**Task objective:** Retype, without alteration, each line from the line containing "ATOM 118 N N" to the final line of the records.

####

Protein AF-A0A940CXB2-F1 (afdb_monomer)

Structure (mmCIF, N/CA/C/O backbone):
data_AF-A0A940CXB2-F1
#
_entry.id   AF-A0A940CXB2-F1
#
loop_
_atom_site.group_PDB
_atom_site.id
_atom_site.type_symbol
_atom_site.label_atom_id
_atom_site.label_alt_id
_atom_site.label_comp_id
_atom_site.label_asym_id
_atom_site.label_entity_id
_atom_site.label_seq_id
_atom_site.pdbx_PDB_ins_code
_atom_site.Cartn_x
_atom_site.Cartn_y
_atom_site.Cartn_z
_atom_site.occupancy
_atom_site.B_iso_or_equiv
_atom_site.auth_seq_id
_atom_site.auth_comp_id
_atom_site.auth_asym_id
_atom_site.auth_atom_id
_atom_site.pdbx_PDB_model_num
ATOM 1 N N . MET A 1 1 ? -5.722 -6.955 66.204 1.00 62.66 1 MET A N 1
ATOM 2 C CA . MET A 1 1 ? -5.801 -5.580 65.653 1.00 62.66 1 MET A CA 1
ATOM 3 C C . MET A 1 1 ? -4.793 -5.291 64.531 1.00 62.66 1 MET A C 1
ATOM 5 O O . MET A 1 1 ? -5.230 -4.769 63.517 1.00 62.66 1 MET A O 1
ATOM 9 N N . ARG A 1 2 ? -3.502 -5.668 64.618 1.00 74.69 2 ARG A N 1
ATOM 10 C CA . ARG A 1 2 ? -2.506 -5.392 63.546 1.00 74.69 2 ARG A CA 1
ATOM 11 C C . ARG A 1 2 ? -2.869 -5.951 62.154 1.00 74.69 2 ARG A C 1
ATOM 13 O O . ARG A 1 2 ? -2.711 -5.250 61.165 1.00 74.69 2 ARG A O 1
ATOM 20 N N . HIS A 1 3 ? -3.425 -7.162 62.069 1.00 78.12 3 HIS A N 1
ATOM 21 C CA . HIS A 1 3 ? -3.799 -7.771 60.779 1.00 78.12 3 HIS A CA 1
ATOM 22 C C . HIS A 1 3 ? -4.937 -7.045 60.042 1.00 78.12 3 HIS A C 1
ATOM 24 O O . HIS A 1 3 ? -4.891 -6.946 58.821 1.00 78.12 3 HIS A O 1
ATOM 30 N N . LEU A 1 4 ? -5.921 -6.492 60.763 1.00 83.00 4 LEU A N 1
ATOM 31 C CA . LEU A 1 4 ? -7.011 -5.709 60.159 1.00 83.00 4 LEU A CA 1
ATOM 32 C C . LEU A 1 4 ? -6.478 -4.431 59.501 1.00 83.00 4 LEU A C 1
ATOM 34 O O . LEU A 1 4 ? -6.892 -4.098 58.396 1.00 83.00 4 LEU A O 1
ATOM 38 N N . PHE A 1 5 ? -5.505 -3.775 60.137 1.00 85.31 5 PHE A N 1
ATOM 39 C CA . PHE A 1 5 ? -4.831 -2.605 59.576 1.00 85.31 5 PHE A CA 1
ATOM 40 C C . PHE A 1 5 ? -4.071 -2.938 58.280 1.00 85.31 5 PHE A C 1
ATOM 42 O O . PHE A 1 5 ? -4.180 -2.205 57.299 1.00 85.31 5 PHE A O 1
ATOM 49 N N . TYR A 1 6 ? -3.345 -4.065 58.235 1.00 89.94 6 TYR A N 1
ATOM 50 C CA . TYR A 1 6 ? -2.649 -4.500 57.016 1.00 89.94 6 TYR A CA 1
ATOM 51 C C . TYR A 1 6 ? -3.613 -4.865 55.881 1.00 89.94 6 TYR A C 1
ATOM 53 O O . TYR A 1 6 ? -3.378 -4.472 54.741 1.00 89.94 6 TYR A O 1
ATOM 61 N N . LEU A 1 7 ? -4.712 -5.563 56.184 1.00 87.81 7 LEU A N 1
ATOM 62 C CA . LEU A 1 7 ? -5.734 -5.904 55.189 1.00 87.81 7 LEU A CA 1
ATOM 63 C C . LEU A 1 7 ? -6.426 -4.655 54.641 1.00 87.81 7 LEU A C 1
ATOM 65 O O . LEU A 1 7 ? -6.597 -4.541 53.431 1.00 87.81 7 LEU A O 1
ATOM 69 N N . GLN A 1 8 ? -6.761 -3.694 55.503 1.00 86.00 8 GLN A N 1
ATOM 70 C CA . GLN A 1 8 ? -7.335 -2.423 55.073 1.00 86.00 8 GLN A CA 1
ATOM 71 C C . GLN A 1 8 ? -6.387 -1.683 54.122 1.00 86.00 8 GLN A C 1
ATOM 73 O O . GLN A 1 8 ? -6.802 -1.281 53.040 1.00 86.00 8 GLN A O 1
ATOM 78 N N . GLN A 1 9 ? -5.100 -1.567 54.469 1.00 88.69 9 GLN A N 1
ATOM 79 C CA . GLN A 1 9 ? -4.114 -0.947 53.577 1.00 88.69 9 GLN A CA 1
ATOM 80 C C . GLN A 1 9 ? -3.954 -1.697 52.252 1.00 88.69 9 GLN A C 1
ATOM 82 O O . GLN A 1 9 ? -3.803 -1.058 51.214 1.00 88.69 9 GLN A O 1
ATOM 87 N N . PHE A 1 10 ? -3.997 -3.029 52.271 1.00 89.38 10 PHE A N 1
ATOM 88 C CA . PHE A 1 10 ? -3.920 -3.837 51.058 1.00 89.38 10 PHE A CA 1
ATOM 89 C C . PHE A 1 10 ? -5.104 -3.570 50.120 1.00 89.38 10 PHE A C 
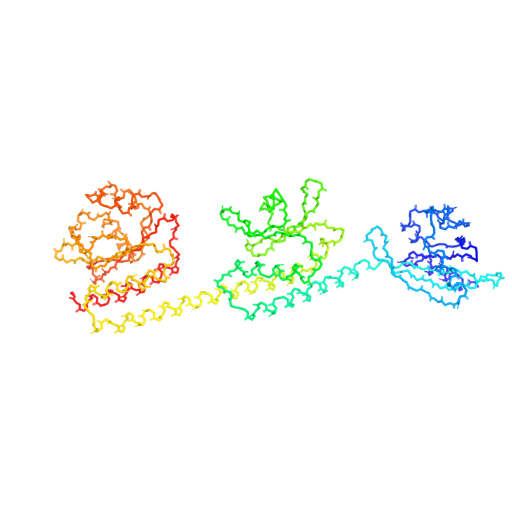1
ATOM 91 O O . PHE A 1 10 ? -4.895 -3.309 48.939 1.00 89.38 10 PHE A O 1
ATOM 98 N N . PHE A 1 11 ? -6.334 -3.574 50.642 1.00 87.50 11 PHE A N 1
ATOM 99 C CA . PHE A 1 11 ? -7.540 -3.332 49.845 1.00 87.50 11 PHE A CA 1
ATOM 100 C C . PHE A 1 11 ? -7.643 -1.888 49.334 1.00 87.50 11 PHE A C 1
ATOM 102 O O . PHE A 1 11 ? -8.032 -1.671 48.187 1.00 87.50 11 PHE A O 1
ATOM 109 N N . GLU A 1 12 ? -7.238 -0.908 50.143 1.00 86.25 12 GLU A N 1
ATOM 110 C CA . GLU A 1 12 ? -7.175 0.503 49.740 1.00 86.25 12 GLU A CA 1
ATOM 111 C C . GLU A 1 12 ? -6.142 0.758 48.634 1.00 86.25 12 GLU A C 1
ATOM 113 O O . GLU A 1 12 ? -6.354 1.608 47.771 1.00 86.25 12 GLU A O 1
ATOM 118 N N . ARG A 1 13 ? -5.021 0.025 48.649 1.00 89.50 13 ARG A N 1
ATOM 119 C CA . ARG A 1 13 ? -3.949 0.135 47.644 1.00 89.50 13 ARG A CA 1
ATOM 120 C C . ARG A 1 13 ? -4.089 -0.850 46.488 1.00 89.50 13 ARG A C 1
ATOM 122 O O . ARG A 1 13 ? -3.227 -0.868 45.611 1.00 89.50 13 ARG A O 1
ATOM 129 N N . PHE A 1 14 ? -5.131 -1.677 46.484 1.00 92.25 14 PHE A N 1
ATOM 130 C CA . PHE A 1 14 ? -5.362 -2.630 45.412 1.00 92.25 14 PHE A CA 1
ATOM 131 C C . PHE A 1 14 ? -5.543 -1.864 44.087 1.00 92.25 14 PHE A C 1
ATOM 133 O O . PHE A 1 14 ? -6.437 -1.018 44.010 1.00 92.25 14 PHE A O 1
ATOM 140 N N . PRO A 1 15 ? -4.716 -2.118 43.052 1.00 92.25 15 PRO A N 1
ATOM 141 C CA . PRO A 1 15 ? -4.610 -1.267 41.862 1.00 92.25 15 PRO A CA 1
ATOM 142 C C . PRO A 1 15 ? -5.721 -1.546 40.837 1.00 92.25 15 PRO A C 1
ATOM 144 O O . PRO A 1 15 ? -5.482 -1.604 39.634 1.00 92.25 15 PRO A O 1
ATOM 147 N N . ALA A 1 16 ? -6.938 -1.784 41.315 1.00 94.88 16 ALA A N 1
ATOM 148 C CA . ALA A 1 16 ? -8.101 -2.056 40.491 1.00 94.88 16 ALA A CA 1
ATOM 149 C C . ALA A 1 16 ? -9.388 -1.704 41.251 1.00 94.88 16 ALA A C 1
ATOM 151 O O . ALA A 1 16 ? -9.435 -1.874 42.474 1.00 94.88 16 ALA A O 1
ATOM 152 N N . PRO A 1 17 ? -10.446 -1.246 40.557 1.00 95.88 17 PRO A N 1
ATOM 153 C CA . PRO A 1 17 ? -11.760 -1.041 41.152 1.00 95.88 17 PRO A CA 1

####

**Finished task:**
ATOM 118 N N . ARG A 1 13 ? -5.021 0.025 48.649 1.00 89.50 13 ARG A N 1
ATOM 119 C CA . ARG A 1 13 ? -3.949 0.135 47.644 1.00 89.50 13 ARG A CA 1
ATOM 120 C C . ARG A 1 13 ? -4.089 -0.850 46.488 1.00 89.50 13 ARG A C 1
ATOM 122 O O . ARG A 1 13 ? -3.227 -0.868 45.611 1.00 89.50 13 ARG A O 1
ATOM 129 N N . PHE A 1 14 ? -5.131 -1.677 46.484 1.00 92.25 14 PHE A N 1
ATOM 130 C CA . PHE A 1 14 ? -5.362 -2.630 45.412 1.00 92.25 14 PHE A CA 1
ATOM 131 C C . PHE A 1 14 ? -5.543 -1.864 44.087 1.00 92.25 14 PHE A C 1
ATOM 133 O O . PHE A 1 14 ? -6.437 -1.018 44.010 1.00 92.25 14 PHE A O 1
ATOM 140 N N . PRO A 1 15 ? -4.716 -2.118 43.052 1.00 92.25 15 PRO A N 1
ATOM 141 C CA . PRO A 1 15 ? -4.610 -1.267 41.862 1.00 92.25 15 PRO A CA 1
ATOM 142 C C . PRO A 1 15 ? -5.721 -1.546 40.837 1.00 92.25 15 PRO A C 1
ATOM 144 O O . PRO A 1 15 ? -5.482 -1.604 39.634 1.00 92.25 15 PRO A O 1
ATOM 147 N N . ALA A 1 16 ? -6.938 -1.784 41.315 1.00 94.88 16 ALA A N 1
ATOM 148 C CA . ALA A 1 16 ? -8.101 -2.056 40.491 1.00 94.88 16 ALA A CA 1
ATOM 149 C C . ALA A 1 16 ? -9.388 -1.704 41.251 1.00 94.88 16 ALA A C 1
ATOM 151 O O . ALA A 1 16 ? -9.435 -1.874 42.474 1.00 94.88 16 ALA A O 1
ATOM 152 N N . PRO A 1 17 ? -10.446 -1.246 40.557 1.00 95.88 17 PRO A N 1
ATOM 153 C CA . PRO A 1 17 ? -11.760 -1.041 41.152 1.00 95.88 17 PRO A CA 1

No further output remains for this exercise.